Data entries
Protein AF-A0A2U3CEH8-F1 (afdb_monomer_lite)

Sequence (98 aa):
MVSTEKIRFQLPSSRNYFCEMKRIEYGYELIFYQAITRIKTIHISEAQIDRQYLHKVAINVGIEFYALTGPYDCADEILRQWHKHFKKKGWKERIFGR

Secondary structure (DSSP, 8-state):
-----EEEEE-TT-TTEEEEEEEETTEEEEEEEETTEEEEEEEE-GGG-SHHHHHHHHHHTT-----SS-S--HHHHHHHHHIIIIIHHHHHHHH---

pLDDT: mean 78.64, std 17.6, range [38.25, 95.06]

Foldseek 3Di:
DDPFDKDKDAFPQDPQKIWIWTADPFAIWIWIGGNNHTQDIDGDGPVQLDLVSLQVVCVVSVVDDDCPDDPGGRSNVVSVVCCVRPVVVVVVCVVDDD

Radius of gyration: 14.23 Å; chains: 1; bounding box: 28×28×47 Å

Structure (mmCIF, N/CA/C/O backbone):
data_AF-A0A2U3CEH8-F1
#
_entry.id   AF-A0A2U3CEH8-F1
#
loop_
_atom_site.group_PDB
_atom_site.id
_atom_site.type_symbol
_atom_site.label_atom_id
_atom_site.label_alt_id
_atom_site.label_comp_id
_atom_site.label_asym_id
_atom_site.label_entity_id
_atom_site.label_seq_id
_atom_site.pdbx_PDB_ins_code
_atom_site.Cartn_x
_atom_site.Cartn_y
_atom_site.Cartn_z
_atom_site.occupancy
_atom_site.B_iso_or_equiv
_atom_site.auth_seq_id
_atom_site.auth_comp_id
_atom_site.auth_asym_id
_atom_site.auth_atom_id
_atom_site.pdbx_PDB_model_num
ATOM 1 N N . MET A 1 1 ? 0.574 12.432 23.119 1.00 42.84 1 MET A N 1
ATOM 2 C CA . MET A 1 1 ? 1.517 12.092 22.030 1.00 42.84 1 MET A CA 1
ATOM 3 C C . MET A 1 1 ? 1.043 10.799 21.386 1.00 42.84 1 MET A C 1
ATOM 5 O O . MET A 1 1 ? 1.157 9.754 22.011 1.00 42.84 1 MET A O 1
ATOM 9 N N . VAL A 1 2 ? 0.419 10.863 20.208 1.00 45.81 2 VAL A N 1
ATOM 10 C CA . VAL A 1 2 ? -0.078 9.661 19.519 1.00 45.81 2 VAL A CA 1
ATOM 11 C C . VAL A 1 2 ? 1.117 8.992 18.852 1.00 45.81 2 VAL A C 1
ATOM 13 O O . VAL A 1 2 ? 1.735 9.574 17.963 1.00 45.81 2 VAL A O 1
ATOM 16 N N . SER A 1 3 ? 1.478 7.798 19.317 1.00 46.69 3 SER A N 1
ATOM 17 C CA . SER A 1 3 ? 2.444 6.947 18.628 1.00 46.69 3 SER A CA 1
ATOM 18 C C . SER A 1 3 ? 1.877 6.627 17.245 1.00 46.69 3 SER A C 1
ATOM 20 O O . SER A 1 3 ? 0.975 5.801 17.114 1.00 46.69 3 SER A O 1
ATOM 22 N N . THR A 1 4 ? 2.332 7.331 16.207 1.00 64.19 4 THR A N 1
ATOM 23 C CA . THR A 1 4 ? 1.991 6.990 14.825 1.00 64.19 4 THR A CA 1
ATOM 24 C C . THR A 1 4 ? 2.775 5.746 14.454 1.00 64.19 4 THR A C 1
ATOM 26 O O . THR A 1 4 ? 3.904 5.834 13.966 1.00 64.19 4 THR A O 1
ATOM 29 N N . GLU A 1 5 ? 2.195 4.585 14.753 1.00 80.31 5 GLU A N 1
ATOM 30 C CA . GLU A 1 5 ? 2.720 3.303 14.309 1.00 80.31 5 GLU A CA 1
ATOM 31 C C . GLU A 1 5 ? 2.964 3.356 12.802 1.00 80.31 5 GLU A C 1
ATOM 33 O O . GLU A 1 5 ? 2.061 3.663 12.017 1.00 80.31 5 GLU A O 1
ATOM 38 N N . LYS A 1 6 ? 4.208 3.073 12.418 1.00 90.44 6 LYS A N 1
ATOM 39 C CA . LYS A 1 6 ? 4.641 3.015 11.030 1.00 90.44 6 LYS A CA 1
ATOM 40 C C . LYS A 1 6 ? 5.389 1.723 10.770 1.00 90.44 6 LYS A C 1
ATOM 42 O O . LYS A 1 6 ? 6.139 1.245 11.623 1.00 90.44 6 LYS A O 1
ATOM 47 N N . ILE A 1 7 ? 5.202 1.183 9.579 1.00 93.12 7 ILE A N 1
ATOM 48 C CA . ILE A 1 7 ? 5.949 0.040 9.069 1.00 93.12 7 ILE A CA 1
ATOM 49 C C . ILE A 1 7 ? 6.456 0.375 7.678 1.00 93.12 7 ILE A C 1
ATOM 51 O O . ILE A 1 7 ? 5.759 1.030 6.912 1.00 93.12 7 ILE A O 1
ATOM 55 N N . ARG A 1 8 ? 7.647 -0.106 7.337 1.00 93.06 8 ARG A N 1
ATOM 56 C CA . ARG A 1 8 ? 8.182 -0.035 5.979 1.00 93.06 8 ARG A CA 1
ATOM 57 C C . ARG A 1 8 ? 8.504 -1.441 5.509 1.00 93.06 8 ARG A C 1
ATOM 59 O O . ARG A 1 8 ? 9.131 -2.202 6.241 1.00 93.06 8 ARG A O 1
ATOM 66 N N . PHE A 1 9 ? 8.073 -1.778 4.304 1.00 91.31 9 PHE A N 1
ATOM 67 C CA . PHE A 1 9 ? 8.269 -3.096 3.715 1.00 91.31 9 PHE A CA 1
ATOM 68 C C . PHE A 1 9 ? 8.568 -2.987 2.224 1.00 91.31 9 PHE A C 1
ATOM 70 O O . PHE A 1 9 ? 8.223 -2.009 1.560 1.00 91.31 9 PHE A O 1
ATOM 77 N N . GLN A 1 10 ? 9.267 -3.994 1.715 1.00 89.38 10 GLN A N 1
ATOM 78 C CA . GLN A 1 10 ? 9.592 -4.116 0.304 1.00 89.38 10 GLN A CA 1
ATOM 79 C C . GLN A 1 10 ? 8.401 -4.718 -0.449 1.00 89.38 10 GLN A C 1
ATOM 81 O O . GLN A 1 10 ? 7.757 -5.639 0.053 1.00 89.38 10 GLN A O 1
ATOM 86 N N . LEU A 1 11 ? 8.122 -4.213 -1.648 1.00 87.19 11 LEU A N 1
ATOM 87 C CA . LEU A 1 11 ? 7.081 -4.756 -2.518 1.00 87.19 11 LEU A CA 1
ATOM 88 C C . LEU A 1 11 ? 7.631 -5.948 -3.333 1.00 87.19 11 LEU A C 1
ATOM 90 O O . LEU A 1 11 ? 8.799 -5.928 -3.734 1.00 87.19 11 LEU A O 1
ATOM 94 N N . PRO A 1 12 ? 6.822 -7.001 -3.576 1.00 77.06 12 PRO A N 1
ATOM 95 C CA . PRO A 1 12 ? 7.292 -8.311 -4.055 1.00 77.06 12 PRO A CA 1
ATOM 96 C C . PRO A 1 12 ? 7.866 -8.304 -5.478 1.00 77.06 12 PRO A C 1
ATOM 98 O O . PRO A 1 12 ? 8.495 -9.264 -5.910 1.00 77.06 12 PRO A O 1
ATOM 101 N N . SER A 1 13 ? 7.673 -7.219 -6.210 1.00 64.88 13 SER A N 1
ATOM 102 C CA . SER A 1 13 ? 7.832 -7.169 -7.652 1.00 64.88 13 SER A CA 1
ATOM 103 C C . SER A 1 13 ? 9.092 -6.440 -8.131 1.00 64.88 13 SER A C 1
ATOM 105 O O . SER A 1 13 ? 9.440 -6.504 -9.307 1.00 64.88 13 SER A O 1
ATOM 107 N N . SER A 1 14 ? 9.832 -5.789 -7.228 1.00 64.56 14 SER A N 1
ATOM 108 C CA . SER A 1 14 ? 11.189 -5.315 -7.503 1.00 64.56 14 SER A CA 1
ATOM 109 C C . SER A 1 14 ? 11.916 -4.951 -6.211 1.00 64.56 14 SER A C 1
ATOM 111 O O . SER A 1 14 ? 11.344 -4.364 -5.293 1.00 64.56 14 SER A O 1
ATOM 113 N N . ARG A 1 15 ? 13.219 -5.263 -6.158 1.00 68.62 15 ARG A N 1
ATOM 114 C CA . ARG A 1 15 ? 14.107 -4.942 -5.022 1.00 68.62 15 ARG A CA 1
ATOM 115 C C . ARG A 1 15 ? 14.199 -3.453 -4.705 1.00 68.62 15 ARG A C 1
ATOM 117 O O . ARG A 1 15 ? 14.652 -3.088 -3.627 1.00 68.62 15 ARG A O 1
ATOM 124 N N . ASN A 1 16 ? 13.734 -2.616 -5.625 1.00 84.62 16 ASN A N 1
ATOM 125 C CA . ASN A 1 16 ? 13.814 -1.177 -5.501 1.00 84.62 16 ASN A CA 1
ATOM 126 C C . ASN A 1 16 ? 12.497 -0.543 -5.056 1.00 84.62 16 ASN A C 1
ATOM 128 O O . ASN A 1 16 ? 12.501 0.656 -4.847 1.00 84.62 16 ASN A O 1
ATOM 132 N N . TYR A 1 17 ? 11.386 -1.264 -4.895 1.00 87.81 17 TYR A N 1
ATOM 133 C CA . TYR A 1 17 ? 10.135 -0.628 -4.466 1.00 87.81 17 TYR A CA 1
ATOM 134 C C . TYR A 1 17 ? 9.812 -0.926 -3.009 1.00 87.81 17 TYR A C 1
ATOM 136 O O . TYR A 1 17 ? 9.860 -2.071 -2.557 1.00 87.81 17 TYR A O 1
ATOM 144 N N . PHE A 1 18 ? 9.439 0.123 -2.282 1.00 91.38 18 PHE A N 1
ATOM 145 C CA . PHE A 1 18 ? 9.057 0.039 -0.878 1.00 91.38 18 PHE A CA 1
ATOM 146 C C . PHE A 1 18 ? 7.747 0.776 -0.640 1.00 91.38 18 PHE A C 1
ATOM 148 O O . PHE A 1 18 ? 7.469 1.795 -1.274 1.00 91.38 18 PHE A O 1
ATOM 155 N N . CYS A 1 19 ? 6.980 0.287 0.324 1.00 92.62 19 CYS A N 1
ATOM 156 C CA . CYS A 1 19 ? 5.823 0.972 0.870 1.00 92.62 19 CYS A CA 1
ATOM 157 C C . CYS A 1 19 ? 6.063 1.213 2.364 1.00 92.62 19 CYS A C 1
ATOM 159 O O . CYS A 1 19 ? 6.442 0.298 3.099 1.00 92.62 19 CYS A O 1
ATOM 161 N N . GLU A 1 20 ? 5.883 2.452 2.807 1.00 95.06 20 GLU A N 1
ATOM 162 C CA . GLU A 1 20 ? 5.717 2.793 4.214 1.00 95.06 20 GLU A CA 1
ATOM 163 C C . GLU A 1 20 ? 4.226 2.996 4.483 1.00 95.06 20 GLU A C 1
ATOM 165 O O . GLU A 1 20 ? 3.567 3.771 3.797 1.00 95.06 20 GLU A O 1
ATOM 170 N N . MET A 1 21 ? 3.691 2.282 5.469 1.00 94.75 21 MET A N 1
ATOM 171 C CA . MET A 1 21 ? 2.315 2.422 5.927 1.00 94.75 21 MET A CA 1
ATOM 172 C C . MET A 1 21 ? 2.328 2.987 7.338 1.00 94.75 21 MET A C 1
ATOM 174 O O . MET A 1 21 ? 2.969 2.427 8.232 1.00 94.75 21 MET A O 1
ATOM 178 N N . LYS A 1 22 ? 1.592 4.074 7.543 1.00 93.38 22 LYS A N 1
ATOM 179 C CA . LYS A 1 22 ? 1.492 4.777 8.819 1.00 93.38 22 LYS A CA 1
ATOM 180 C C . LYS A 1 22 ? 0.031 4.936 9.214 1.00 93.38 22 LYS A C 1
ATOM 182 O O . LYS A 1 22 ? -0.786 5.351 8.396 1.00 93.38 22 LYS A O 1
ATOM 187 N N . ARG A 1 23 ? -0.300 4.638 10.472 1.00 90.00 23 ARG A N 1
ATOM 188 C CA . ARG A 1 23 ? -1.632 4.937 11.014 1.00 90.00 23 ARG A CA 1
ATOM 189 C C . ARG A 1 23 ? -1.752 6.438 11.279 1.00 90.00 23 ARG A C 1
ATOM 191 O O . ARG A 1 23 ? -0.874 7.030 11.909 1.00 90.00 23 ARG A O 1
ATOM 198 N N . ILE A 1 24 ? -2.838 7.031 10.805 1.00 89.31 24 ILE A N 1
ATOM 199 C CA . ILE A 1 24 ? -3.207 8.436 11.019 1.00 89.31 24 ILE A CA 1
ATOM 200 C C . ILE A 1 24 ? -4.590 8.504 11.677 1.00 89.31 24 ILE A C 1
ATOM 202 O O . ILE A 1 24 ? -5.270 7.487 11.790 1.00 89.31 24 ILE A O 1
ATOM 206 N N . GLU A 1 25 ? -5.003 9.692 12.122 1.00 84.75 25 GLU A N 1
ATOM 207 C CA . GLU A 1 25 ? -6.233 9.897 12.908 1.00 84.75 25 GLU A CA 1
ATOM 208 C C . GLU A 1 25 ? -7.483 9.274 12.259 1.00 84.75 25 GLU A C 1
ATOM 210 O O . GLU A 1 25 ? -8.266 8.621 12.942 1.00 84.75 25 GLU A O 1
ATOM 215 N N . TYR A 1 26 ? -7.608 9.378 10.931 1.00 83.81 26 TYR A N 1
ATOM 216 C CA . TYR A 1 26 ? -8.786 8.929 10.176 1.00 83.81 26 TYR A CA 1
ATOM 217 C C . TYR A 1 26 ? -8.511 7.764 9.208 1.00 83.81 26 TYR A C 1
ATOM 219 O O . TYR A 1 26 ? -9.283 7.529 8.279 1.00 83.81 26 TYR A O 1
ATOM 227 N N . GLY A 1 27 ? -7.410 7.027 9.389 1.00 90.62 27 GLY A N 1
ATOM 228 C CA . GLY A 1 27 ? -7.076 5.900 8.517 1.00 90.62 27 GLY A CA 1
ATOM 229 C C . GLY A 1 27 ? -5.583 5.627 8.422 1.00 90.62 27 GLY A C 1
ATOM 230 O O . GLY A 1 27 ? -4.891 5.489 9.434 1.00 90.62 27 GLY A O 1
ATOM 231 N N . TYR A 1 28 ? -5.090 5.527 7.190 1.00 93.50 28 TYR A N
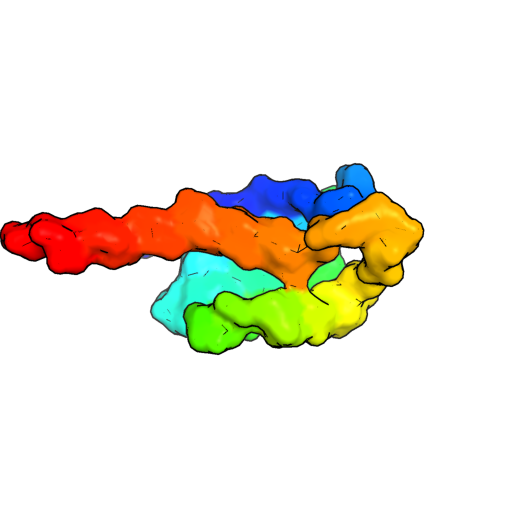 1
ATOM 232 C CA . TYR A 1 28 ? -3.723 5.135 6.884 1.00 93.50 28 TYR A CA 1
ATOM 233 C C . TYR A 1 28 ? -3.125 6.017 5.791 1.00 93.50 28 TYR A C 1
ATOM 235 O O . TYR A 1 28 ? -3.783 6.392 4.822 1.00 93.50 28 TYR A O 1
ATOM 243 N N . GLU A 1 29 ? -1.847 6.324 5.950 1.00 94.94 29 GLU A N 1
ATOM 244 C CA . GLU A 1 29 ? -1.007 6.952 4.941 1.00 94.94 29 GLU A CA 1
ATOM 245 C C . GLU A 1 29 ? -0.114 5.868 4.324 1.00 94.94 29 GLU A C 1
ATOM 247 O O . GLU A 1 29 ? 0.605 5.171 5.043 1.00 94.94 29 GLU A O 1
ATOM 252 N N . LEU A 1 30 ? -0.182 5.710 3.001 1.00 94.81 30 LEU A N 1
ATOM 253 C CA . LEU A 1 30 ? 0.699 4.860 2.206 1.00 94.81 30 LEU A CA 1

## YOUR TASK
Set down again, word for word, the stretch of records from the line with "ATOM 57 C C" to the line with "ATOM 95 C CA", both of those lines included.

## TASK RESPONSE
ATOM 57 C C . ARG A 1 8 ? 8.504 -1.441 5.509 1.00 93.06 8 ARG A C 1
ATOM 59 O O . ARG A 1 8 ? 9.131 -2.202 6.241 1.00 93.06 8 ARG A O 1
ATOM 66 N N . PHE A 1 9 ? 8.073 -1.778 4.304 1.00 91.31 9 PHE A N 1
ATOM 67 C CA . PHE A 1 9 ? 8.269 -3.096 3.715 1.00 91.31 9 PHE A CA 1
ATOM 68 C C . PHE A 1 9 ? 8.568 -2.987 2.224 1.00 91.31 9 PHE A C 1
ATOM 70 O O . PHE A 1 9 ? 8.223 -2.009 1.560 1.00 91.31 9 PHE A O 1
ATOM 77 N N . GLN A 1 10 ? 9.267 -3.994 1.715 1.00 89.38 10 GLN A N 1
ATOM 78 C CA . GLN A 1 10 ? 9.592 -4.116 0.304 1.00 89.38 10 GLN A CA 1
ATOM 79 C C . GLN A 1 10 ? 8.401 -4.718 -0.449 1.00 89.38 10 GLN A C 1
ATOM 81 O O . GLN A 1 10 ? 7.757 -5.639 0.053 1.00 89.38 10 GLN A O 1
ATOM 86 N N . LEU A 1 11 ? 8.122 -4.213 -1.648 1.00 87.19 11 LEU A N 1
ATOM 87 C CA . LEU A 1 11 ? 7.081 -4.756 -2.518 1.00 87.19 11 LEU A CA 1
ATOM 88 C C . LEU A 1 11 ? 7.631 -5.948 -3.333 1.00 87.19 11 LEU A C 1
ATOM 90 O O . LEU A 1 11 ? 8.799 -5.928 -3.734 1.00 87.19 11 LEU A O 1
ATOM 94 N N . PRO A 1 12 ? 6.822 -7.001 -3.576 1.00 77.06 12 PRO A N 1
ATOM 95 C CA . PRO A 1 12 ? 7.292 -8.311 -4.055 1.00 77.06 12 PRO A CA 1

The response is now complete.